Chaque seconde qui la rapprochait de la vérité lui fendait le coeur. Comment lui annoncer sa condition le plus possible en douceur ? Elle était si candide, encore si immature.

  • Enfin, quoiqu’il en soit, ta poupée a été déréglée parce que beaucoup de Mana est entré en contact avec. Alors elle est devenue bien plus puissante et dangereuse que ce qu’elle était. Cet évènement a fait quelque chose de très grave à la terre, son équilibre a été brisé. Un grand vide s’est ouvert dans le ciel, un vide qui détruit les mondes qui ne sont plus harmonieux. C’est un peu compliqué je sais mais… Je vais te raconter une petite histoire.

Elle s’assit plus en avant sur le lit, cherchant ses mots, visiblement très mal à l’aise. Syllie adorait les histoires, et elle était plus concentrée que jamais.

  • Bon. Il était une fois, dans une forêt lointaine, une belle dame et sa fille qui vivaient paisiblement dans leur petite maison.

AEYA y mit rapidement du sien, en donnant vie aux paroles de Fayward. Deux Elfes se matérialisèrent au sein d’une forêt qui se dessinait sur tous les murs de la chambre, avec en son sein, une cabane semblable à celle où elles se trouvaient. Ouah, cette histoire commençait bien selon Syllie, elle redoubla d’attention. Trop forte pour raconter les histoires la dame !

  • Elles pensaient être à l’abri et protégées grâce à leur Mana. Mais un jour, une très méchante personne les trouva et leur lança un sort très puissant qui percuta leur Mana, lui aussi très puissant.

Le méchant ressemblait aux sorciers du grand livre de sa maman, et il lançait des éclairs bleus terrifiants sur la petite cabane. Le choc bleu s’intensifiait sous les yeux de Syllie, et une impressionnante explosion l’aveugla, balayant le sorcier, et ne laissant derrière elle qu’un dôme de désolation, avec en son centre, la petite maison.

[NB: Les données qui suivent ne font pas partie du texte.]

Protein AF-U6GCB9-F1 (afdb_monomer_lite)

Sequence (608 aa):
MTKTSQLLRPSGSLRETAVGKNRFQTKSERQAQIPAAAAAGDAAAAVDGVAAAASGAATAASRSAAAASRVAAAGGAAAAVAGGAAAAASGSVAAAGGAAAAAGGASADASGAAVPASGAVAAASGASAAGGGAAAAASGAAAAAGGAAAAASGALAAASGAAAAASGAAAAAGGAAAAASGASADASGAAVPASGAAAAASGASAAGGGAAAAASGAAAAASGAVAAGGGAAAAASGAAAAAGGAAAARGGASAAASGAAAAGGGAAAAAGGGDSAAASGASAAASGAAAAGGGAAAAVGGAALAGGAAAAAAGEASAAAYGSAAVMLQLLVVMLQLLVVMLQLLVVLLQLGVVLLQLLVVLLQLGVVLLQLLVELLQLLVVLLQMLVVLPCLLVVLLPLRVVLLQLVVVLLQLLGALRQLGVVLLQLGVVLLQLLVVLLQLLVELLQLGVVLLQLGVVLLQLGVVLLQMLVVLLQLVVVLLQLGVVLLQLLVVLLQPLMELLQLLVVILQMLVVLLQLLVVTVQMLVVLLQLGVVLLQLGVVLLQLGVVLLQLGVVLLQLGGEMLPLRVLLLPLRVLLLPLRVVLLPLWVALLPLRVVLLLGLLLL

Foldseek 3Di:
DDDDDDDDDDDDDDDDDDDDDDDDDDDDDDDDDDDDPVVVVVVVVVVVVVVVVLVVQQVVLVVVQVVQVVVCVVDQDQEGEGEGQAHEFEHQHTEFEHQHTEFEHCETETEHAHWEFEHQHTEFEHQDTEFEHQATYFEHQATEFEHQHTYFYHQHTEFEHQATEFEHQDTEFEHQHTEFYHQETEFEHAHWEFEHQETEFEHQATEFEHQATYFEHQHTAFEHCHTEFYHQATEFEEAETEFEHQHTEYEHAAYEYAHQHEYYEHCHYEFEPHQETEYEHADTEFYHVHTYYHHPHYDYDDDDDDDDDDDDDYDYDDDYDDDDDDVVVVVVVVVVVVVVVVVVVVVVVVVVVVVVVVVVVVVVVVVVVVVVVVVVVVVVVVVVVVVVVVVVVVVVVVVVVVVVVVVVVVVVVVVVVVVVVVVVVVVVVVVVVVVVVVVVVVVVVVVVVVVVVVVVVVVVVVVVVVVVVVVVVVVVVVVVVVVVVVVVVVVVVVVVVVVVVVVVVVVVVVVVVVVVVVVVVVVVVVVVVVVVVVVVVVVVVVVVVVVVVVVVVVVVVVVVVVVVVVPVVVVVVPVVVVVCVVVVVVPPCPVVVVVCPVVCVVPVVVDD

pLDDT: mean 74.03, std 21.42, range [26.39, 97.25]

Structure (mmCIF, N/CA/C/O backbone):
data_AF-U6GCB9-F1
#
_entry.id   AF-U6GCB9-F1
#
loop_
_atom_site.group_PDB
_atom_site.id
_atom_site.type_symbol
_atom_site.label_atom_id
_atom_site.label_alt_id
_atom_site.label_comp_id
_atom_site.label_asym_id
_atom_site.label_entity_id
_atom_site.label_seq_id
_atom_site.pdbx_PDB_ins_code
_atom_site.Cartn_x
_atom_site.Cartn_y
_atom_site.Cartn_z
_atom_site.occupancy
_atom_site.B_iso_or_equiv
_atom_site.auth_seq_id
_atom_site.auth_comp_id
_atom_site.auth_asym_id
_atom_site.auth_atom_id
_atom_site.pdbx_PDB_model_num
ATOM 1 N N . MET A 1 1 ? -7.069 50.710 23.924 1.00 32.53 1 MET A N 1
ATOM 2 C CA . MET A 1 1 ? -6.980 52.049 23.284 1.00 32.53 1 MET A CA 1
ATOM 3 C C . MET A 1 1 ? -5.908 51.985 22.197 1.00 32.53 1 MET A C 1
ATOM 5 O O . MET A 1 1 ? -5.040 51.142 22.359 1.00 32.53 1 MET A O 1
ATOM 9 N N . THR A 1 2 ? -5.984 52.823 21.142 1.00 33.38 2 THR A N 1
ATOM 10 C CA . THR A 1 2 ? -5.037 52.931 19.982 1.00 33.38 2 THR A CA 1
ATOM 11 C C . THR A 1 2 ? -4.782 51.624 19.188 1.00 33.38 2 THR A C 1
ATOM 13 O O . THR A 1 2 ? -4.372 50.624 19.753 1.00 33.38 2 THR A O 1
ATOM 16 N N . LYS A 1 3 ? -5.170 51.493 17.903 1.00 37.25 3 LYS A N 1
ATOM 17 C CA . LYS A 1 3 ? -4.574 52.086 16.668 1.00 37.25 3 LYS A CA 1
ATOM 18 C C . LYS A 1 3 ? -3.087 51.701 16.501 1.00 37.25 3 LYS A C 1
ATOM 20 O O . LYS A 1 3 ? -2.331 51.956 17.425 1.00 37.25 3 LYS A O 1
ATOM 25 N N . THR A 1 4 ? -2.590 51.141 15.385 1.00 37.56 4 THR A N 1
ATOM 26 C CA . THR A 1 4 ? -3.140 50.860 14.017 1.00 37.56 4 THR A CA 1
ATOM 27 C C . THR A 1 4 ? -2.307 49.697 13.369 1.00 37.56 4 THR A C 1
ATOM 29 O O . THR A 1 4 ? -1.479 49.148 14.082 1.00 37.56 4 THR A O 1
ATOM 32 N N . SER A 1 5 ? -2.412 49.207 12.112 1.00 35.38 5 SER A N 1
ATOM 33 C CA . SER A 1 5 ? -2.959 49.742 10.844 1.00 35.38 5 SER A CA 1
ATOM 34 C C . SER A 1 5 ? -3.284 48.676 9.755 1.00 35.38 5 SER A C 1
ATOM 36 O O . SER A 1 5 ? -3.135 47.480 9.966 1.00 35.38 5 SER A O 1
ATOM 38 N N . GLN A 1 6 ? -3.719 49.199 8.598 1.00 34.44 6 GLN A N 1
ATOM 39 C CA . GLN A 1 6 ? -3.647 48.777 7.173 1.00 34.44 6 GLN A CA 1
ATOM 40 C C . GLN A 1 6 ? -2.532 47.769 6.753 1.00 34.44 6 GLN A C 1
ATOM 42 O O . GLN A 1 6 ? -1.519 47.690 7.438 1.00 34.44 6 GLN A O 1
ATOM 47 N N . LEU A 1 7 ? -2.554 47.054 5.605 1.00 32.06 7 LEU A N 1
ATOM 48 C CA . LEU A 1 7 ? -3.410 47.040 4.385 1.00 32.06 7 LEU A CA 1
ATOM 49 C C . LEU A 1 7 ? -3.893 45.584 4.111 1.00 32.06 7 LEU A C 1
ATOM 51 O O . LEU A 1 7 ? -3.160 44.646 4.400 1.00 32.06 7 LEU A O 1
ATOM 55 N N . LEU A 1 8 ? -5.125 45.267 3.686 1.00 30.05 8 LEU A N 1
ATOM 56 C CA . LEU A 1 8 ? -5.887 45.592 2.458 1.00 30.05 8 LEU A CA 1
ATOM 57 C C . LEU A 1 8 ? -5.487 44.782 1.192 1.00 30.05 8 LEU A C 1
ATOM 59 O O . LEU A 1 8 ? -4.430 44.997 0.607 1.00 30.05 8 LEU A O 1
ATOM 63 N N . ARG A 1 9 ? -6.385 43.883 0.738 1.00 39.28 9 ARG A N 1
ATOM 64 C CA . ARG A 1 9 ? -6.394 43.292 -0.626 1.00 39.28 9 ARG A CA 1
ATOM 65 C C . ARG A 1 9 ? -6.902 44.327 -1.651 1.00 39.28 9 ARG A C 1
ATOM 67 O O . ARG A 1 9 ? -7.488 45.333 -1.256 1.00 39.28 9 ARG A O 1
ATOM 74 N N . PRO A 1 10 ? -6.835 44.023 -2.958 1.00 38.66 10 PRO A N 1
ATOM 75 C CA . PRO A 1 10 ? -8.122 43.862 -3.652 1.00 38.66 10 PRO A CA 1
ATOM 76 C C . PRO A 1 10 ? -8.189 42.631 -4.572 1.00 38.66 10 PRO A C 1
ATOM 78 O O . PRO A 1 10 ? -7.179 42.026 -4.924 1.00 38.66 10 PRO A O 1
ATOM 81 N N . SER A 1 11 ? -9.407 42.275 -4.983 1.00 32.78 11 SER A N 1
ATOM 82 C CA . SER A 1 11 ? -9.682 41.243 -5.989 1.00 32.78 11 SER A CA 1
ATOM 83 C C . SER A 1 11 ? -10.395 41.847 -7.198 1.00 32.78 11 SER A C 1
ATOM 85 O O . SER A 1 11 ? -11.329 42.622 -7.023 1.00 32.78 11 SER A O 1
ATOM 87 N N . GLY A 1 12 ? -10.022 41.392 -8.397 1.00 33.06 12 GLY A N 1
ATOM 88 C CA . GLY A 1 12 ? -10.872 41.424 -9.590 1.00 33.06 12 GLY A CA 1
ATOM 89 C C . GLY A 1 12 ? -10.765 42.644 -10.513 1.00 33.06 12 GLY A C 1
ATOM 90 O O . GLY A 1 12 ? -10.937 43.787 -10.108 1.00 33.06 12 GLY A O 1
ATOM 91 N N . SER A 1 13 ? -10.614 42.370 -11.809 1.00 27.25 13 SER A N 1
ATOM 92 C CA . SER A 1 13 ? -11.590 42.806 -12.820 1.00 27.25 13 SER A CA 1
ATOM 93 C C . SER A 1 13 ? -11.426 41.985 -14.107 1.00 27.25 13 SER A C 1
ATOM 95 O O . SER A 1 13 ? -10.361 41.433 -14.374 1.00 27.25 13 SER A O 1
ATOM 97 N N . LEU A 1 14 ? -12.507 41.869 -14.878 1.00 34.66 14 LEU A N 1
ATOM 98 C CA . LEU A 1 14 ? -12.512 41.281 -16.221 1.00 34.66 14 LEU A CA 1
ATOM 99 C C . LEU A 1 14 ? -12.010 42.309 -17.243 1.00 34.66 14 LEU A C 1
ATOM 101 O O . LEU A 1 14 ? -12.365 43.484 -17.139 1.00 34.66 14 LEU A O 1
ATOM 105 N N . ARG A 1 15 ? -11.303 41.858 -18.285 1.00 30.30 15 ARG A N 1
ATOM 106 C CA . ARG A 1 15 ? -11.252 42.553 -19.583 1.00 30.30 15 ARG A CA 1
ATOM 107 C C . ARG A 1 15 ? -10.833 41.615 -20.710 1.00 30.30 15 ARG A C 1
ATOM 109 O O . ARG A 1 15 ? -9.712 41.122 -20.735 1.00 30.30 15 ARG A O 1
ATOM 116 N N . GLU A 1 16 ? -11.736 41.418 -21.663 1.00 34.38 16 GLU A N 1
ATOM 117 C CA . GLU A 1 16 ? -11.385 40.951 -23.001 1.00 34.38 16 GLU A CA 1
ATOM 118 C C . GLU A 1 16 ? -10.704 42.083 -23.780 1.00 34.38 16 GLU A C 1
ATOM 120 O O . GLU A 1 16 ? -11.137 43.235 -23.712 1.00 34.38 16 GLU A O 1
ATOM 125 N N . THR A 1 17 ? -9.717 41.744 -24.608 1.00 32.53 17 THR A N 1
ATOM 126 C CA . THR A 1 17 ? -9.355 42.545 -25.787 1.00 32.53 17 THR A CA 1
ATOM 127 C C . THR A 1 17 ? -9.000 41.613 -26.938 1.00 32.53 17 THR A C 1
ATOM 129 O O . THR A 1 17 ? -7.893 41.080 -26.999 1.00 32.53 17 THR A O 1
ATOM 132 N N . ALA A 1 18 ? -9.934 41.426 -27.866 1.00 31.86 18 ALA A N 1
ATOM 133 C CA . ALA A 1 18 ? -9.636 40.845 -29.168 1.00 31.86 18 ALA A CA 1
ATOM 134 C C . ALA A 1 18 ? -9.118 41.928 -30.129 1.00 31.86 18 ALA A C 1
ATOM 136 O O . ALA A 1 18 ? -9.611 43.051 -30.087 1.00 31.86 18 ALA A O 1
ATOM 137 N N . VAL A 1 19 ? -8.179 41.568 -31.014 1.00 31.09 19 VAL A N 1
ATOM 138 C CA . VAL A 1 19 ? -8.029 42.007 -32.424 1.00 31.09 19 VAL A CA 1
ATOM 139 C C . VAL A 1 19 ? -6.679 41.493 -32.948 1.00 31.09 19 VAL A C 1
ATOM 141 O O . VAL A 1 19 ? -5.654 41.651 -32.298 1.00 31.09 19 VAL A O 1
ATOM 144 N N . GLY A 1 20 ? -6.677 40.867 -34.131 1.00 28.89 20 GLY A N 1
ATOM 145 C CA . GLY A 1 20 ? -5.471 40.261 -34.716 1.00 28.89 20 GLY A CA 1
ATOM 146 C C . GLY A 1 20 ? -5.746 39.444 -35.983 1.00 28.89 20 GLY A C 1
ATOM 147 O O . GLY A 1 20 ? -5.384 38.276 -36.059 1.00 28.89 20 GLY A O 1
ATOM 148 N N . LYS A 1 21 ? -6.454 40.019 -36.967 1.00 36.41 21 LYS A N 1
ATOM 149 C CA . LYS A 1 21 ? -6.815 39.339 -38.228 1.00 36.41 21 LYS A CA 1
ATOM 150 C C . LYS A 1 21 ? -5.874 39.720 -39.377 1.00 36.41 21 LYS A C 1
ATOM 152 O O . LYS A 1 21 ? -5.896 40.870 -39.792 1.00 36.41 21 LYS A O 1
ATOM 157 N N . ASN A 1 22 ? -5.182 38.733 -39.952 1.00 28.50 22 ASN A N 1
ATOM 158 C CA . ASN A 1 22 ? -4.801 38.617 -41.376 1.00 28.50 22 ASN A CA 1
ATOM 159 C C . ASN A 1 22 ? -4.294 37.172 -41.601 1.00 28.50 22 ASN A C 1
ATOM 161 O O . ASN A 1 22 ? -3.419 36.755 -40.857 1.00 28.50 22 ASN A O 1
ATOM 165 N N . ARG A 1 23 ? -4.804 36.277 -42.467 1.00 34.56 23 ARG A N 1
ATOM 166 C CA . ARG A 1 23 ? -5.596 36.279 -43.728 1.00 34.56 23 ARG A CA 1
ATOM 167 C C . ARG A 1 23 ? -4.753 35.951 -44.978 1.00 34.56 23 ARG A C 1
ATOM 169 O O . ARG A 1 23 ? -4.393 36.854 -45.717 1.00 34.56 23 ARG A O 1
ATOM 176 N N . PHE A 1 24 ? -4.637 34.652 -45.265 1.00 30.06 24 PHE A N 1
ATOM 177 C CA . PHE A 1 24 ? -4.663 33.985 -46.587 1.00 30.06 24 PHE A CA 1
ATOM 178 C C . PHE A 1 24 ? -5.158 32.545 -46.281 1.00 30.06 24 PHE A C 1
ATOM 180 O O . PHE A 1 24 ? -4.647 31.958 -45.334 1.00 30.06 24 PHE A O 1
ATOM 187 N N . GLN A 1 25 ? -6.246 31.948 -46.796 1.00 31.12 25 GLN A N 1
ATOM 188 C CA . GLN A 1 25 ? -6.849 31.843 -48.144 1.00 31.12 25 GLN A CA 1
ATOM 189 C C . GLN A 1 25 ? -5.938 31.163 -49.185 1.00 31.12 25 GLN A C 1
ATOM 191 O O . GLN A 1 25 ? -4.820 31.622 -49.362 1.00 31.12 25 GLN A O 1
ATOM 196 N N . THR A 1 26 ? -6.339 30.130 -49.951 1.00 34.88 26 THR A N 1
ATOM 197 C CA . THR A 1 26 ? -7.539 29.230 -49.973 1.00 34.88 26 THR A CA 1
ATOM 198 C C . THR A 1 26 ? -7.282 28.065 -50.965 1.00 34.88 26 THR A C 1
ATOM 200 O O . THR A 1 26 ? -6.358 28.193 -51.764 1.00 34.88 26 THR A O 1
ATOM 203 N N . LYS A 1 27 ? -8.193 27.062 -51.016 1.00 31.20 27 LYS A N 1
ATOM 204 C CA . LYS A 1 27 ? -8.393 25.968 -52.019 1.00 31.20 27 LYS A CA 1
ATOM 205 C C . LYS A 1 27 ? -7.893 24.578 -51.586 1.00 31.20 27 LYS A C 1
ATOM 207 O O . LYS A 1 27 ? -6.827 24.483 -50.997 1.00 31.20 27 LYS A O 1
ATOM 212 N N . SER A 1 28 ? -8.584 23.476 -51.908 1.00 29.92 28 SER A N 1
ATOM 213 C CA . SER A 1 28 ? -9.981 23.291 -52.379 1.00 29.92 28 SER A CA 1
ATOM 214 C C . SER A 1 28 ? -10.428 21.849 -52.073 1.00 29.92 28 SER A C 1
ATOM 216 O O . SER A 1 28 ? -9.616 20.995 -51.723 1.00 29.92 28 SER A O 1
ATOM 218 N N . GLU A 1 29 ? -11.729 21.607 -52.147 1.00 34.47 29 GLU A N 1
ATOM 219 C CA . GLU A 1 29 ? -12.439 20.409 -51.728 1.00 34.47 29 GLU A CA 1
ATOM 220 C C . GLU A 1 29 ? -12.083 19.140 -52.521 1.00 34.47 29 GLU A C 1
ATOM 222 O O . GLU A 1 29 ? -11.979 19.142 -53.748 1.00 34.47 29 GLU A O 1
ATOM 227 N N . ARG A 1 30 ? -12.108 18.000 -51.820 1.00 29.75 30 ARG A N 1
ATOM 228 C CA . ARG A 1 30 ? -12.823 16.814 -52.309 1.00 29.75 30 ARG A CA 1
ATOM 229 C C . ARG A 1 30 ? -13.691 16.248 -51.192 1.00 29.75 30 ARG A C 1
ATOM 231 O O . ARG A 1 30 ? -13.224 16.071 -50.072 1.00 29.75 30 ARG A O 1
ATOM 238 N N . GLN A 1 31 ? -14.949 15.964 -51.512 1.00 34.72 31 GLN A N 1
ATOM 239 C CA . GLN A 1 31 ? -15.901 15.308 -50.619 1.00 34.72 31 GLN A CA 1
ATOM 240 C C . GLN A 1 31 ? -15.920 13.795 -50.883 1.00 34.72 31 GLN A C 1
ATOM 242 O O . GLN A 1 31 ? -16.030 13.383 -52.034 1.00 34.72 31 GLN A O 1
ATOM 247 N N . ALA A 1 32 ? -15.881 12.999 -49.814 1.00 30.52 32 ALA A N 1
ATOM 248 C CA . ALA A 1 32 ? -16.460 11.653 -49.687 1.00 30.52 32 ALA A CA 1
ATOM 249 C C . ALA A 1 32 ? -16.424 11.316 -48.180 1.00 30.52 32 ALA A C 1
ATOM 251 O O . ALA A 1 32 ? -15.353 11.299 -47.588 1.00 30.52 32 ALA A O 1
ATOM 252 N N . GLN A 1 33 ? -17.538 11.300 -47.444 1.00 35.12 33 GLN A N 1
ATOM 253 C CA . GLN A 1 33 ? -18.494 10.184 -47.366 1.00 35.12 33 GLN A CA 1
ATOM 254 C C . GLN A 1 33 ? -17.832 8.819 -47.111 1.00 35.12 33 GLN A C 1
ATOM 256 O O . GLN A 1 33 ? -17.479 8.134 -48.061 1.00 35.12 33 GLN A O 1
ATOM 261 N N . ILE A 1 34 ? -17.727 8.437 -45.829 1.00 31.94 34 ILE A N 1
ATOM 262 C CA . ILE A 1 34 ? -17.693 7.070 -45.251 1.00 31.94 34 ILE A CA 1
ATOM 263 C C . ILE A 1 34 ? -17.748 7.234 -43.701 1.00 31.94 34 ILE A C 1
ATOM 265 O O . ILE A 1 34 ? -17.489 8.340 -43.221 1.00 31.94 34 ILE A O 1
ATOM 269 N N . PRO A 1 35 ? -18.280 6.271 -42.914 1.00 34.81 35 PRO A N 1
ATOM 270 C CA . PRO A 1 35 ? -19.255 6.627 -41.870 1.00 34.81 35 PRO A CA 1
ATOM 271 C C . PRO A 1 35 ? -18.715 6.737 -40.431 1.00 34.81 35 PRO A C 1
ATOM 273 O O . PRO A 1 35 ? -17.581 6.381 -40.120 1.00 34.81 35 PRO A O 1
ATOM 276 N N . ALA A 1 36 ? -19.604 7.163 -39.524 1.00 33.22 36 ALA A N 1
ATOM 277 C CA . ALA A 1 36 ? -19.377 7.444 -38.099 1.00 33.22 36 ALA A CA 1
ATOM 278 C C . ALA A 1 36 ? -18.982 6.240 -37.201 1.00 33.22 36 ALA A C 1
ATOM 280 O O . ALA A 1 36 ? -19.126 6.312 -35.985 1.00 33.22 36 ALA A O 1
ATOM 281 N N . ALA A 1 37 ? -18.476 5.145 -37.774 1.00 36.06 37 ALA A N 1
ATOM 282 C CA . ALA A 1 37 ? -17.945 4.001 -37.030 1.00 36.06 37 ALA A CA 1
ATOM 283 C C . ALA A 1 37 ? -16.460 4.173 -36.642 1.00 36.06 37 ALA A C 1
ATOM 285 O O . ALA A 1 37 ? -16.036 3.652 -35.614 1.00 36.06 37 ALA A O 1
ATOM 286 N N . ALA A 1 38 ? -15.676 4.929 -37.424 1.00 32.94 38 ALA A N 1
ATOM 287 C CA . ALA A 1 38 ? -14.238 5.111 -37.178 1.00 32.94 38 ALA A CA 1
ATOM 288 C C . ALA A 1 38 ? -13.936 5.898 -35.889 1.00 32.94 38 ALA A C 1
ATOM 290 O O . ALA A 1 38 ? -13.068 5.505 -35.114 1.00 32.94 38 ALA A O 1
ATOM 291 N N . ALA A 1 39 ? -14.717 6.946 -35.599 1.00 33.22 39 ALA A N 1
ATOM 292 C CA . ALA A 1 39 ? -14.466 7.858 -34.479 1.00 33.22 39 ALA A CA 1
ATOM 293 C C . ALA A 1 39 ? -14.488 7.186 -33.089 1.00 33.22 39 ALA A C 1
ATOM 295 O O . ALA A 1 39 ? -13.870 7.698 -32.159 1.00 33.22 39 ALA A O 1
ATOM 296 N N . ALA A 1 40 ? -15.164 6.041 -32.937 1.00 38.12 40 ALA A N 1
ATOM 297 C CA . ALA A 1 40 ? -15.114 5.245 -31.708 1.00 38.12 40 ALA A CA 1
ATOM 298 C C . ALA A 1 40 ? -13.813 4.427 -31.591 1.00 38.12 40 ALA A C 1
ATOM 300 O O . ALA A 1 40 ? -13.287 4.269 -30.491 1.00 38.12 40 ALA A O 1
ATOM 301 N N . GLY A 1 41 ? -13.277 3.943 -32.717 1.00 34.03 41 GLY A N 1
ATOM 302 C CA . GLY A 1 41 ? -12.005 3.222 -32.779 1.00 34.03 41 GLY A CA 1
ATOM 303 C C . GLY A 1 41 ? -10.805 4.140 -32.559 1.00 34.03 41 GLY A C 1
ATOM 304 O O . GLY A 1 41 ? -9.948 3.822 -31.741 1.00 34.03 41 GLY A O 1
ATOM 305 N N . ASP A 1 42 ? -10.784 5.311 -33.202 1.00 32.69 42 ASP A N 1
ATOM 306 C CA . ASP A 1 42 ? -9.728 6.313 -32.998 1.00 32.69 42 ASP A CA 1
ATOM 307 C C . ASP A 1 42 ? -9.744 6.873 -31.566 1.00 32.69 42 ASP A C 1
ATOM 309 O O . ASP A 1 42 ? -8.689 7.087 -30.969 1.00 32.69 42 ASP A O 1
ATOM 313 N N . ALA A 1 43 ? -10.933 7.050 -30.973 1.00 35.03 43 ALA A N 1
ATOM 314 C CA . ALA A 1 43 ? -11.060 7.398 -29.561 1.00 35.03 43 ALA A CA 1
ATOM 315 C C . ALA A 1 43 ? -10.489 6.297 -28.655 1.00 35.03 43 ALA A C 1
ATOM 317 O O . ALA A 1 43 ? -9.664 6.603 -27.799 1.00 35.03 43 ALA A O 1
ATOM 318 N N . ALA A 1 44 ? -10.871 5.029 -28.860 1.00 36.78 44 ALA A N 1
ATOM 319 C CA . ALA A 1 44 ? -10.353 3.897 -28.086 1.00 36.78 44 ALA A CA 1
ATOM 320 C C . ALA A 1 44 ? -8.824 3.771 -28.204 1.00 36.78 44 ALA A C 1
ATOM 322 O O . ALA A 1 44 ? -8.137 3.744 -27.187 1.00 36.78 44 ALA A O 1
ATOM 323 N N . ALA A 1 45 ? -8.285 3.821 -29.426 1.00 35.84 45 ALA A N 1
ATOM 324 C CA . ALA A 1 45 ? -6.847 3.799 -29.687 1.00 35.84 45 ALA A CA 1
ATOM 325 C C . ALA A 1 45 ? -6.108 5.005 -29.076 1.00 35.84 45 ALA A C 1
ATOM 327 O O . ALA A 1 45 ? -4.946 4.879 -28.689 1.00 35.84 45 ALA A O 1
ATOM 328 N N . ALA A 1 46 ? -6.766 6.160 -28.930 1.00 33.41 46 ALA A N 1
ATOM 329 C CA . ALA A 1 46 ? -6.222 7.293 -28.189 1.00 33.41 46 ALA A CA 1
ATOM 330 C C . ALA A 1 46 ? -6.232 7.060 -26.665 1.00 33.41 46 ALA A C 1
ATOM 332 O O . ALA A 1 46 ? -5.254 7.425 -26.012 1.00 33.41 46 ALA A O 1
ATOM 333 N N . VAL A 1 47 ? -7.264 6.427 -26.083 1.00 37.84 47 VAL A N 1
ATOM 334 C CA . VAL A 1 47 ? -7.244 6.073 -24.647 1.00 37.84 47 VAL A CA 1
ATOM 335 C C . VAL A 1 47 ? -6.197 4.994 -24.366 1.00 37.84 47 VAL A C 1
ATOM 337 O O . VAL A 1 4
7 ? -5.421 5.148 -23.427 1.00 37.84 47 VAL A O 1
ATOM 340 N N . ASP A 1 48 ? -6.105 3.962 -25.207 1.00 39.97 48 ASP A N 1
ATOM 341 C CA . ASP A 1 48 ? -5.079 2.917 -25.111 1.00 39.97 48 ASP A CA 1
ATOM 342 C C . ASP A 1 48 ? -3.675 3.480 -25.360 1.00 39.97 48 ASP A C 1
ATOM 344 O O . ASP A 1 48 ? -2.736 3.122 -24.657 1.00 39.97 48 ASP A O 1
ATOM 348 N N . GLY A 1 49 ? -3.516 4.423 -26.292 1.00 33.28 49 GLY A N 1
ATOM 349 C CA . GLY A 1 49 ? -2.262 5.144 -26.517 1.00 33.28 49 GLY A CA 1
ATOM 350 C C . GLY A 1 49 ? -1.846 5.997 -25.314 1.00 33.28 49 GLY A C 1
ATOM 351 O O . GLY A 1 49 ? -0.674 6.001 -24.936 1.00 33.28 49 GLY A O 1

  • C’est… c’est comme ma maison ? Mais, pourquoi… pourquoi maman était pas là quand je me suis réveillées ? Elle est partie ? Elle m’a abandonné ?

Aucune larme ne pouvait plus s’échapper de son corps, mais Syllie pleurait. Sa mère ne s’était pas perdue, elle n’était juste plus là. Mais où ? Où était-elle alors ? Papa lui manquait, alors elle l’avait laissée toute seule au milieu des bois ? C’était insensé, pas elle, pas maman. La lueur bleue dans ses yeux s’agitait dangereusement, elle pulsait sous l’intensité de la multitude de sentiments que Syllie ressentait.


Fayward était inquiète. Si l’enfant lâchait prise, l’énergie qu’elle libérerait pourrait mettre fin prématurément à la vie sur tout le continent. Elle avait en elle la quasi totalité des réserves de Mana de ce monde. En vérité, le Grand Portail était venu la chercher elle. Elle était une anomalie, un monstre qui n’aurait jamais dû exister. Une petite fille qui n’avait rien demandé…

  • Syllie, ta maman ne t’a jamais abandonnée, regarde-moi. Elle passa une main sous le menton de l’enfant, pour avoir son attention. Ta maman t’aimait, elle t’aime toujours. Elle a tout fait pour te protéger, elle aurait donné sa vie pour toi, tu n’as pas le droit de dire qu’elle t’a abandonnée, elle est toujours là, et là.

L’Elfe avait posé ses doigts délicats sur le front, puis sur le coeur de l’Halfeline. Elle joignit ensuite ses mains en récitant une formule dans un langage mystique, son incantation se matérialisait peu à peu entre ses paumes, brillant d’un bleu familier. Elle approcha doucement l’orbe volatile près du visage de la petite qui ne bougeait pas, captivée par ce qu’il se passait sous ses yeux. La petite boule de magie se désolidarisa pour passer dans la nuque de Syllie.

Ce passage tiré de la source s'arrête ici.